1. the devaluation of the currencies of other fish-exporting countries while Newfoundland remained pegged to the Canadian dollar (which now recovering to parity with the US dollar and said recovery was probably a hinderance to stimulating more Canadian and Newfoundlander exports). In fact in response to this there were proposals to peg the Newfie currency to the pound because the pound had been devalued in 1931.

2. the adoption by Norway and Iceland (the other main competing fish exporters) of sending their fish to market via steamer rather than sailing vessel. This allowed them to give a more fixed date for the arrival of the cargo (as opposed to the sailing vessel where there was much more uncertainty over the arrival time). Coupled to that was the insurance rates for sailing vessels being enormous compared to the insurance rates for steamers which further reduced the competitiveness of Newfoundlander fish exports.

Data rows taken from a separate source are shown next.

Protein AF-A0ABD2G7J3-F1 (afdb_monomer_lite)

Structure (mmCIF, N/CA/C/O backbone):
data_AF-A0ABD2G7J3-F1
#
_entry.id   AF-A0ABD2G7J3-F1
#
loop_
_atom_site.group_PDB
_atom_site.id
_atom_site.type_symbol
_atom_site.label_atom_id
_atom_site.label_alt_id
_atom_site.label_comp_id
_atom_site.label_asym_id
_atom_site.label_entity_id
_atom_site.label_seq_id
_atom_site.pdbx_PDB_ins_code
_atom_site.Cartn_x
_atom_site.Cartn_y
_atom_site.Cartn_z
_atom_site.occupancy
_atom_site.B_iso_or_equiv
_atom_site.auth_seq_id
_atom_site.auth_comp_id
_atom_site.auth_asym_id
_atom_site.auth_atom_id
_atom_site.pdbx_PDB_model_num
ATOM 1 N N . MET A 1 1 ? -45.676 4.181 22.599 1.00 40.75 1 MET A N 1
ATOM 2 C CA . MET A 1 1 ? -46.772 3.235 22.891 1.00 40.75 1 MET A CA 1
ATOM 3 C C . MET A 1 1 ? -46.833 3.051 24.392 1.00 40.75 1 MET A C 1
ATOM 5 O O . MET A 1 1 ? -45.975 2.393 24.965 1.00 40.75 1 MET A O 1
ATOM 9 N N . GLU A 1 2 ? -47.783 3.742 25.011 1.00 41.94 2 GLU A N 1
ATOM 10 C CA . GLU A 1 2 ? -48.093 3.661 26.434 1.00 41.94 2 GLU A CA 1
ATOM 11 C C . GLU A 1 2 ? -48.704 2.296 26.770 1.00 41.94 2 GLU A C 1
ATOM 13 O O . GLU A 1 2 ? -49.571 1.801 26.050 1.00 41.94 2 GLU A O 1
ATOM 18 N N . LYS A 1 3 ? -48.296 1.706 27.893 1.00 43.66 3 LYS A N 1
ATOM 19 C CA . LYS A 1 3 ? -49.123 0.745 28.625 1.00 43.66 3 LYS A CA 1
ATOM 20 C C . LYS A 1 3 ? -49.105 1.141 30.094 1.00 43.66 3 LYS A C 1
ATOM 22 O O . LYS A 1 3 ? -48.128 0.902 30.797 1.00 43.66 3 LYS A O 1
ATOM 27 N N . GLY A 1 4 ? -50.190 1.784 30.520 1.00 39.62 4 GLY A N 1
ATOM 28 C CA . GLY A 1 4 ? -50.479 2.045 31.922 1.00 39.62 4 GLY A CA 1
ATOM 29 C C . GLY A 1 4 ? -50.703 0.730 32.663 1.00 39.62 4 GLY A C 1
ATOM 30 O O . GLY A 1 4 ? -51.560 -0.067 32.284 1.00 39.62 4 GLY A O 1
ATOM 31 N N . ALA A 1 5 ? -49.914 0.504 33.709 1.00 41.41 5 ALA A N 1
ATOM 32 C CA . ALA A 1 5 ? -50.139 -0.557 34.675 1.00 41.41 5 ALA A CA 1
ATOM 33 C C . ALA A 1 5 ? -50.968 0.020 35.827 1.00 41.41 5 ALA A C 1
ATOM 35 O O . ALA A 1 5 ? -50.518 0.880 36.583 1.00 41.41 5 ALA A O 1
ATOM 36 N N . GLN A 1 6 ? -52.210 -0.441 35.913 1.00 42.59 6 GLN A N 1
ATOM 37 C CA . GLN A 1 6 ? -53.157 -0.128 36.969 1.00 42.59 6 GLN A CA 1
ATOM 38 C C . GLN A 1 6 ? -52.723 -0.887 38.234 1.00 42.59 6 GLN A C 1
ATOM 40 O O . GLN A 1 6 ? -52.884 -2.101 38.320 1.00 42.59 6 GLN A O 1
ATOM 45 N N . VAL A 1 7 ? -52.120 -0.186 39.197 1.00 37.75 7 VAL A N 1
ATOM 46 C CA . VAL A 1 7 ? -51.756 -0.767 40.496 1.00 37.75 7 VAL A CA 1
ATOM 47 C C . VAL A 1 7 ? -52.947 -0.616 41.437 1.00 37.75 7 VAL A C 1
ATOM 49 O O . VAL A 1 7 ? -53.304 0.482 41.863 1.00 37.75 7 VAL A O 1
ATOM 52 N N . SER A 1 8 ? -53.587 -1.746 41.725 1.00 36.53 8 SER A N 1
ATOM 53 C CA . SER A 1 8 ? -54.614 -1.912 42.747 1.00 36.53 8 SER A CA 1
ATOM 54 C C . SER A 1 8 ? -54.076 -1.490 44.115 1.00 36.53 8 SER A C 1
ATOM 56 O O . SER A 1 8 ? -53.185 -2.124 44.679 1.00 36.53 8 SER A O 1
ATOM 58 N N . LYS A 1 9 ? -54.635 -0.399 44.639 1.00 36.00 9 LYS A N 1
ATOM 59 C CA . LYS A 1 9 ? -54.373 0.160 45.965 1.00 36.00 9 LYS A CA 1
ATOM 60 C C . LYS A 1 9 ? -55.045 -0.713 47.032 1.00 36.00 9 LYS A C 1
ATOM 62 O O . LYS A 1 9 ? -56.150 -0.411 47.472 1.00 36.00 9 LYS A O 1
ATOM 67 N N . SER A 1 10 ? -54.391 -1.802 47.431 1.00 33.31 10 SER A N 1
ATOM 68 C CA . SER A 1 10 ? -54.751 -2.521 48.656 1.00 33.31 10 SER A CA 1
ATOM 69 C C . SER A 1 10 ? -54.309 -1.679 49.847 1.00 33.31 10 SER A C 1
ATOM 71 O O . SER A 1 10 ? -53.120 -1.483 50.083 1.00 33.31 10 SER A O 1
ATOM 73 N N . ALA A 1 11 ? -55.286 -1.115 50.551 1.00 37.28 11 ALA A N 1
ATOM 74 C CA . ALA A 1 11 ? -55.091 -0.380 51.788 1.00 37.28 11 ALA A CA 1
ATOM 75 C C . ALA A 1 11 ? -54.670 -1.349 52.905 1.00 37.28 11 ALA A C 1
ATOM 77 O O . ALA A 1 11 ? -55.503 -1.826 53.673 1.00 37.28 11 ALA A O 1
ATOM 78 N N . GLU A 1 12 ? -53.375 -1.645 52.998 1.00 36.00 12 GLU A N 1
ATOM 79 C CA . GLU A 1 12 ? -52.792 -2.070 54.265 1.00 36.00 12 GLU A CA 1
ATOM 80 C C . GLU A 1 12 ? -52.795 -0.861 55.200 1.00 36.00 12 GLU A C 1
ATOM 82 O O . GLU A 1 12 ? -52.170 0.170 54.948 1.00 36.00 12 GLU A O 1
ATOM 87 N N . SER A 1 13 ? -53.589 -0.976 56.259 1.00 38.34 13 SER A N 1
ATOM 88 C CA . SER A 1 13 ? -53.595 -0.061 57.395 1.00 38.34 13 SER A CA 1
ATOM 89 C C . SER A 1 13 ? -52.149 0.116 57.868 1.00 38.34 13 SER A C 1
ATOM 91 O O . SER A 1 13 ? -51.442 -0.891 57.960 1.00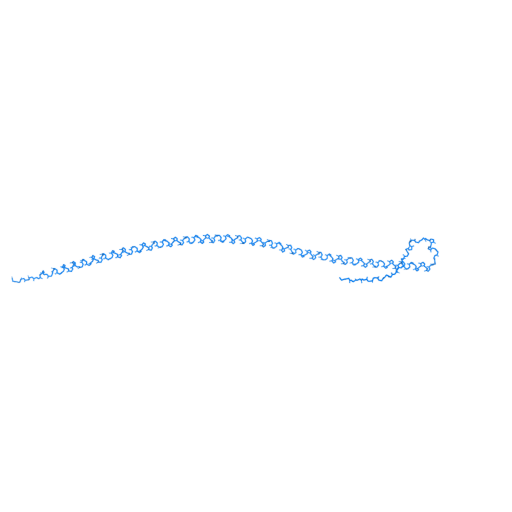 38.34 13 SER A O 1
ATOM 93 N N . PRO A 1 14 ? -51.684 1.342 58.174 1.00 43.50 14 PRO A N 1
ATOM 94 C CA . PRO A 1 14 ? -50.320 1.520 58.636 1.00 43.50 14 PRO A CA 1
ATOM 95 C C . PRO A 1 14 ? -50.196 0.720 59.925 1.00 43.50 14 PRO A C 1
ATOM 97 O O . PRO A 1 14 ? -50.934 0.968 60.877 1.00 43.50 14 PRO A O 1
ATOM 100 N N . ALA A 1 15 ? -49.337 -0.300 59.915 1.00 53.34 15 ALA A N 1
ATOM 101 C CA . ALA A 1 15 ? -49.022 -1.067 61.102 1.00 53.34 15 ALA A CA 1
ATOM 102 C C . ALA A 1 15 ? -48.591 -0.059 62.172 1.00 53.34 15 ALA A C 1
ATOM 104 O O . ALA A 1 15 ? -47.520 0.536 62.056 1.00 53.34 15 ALA A O 1
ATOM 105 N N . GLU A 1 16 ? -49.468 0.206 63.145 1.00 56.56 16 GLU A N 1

I wouldn't be surprised if the overall recovery in exports by the mid- to late 1930s had to do with a combination of the eventual adoption of steamers to export fish and other cargo plus the Canadian devaluation of 1931 having an initial impact which was then in danger of being limited in 1933-1934 due to the recovery of the Canadian dollar to parity with the still yet-to-be-devalued US dollar (and even a bit of an overshoot), before the US devaluation of 1934-1935 restored the effects of the 1931-1933 devaluation and prevented the abandonment of any changes that the initial devaluation might have been spurring in relations to such things as alternatives to the fishing industry (e.g. iron exports).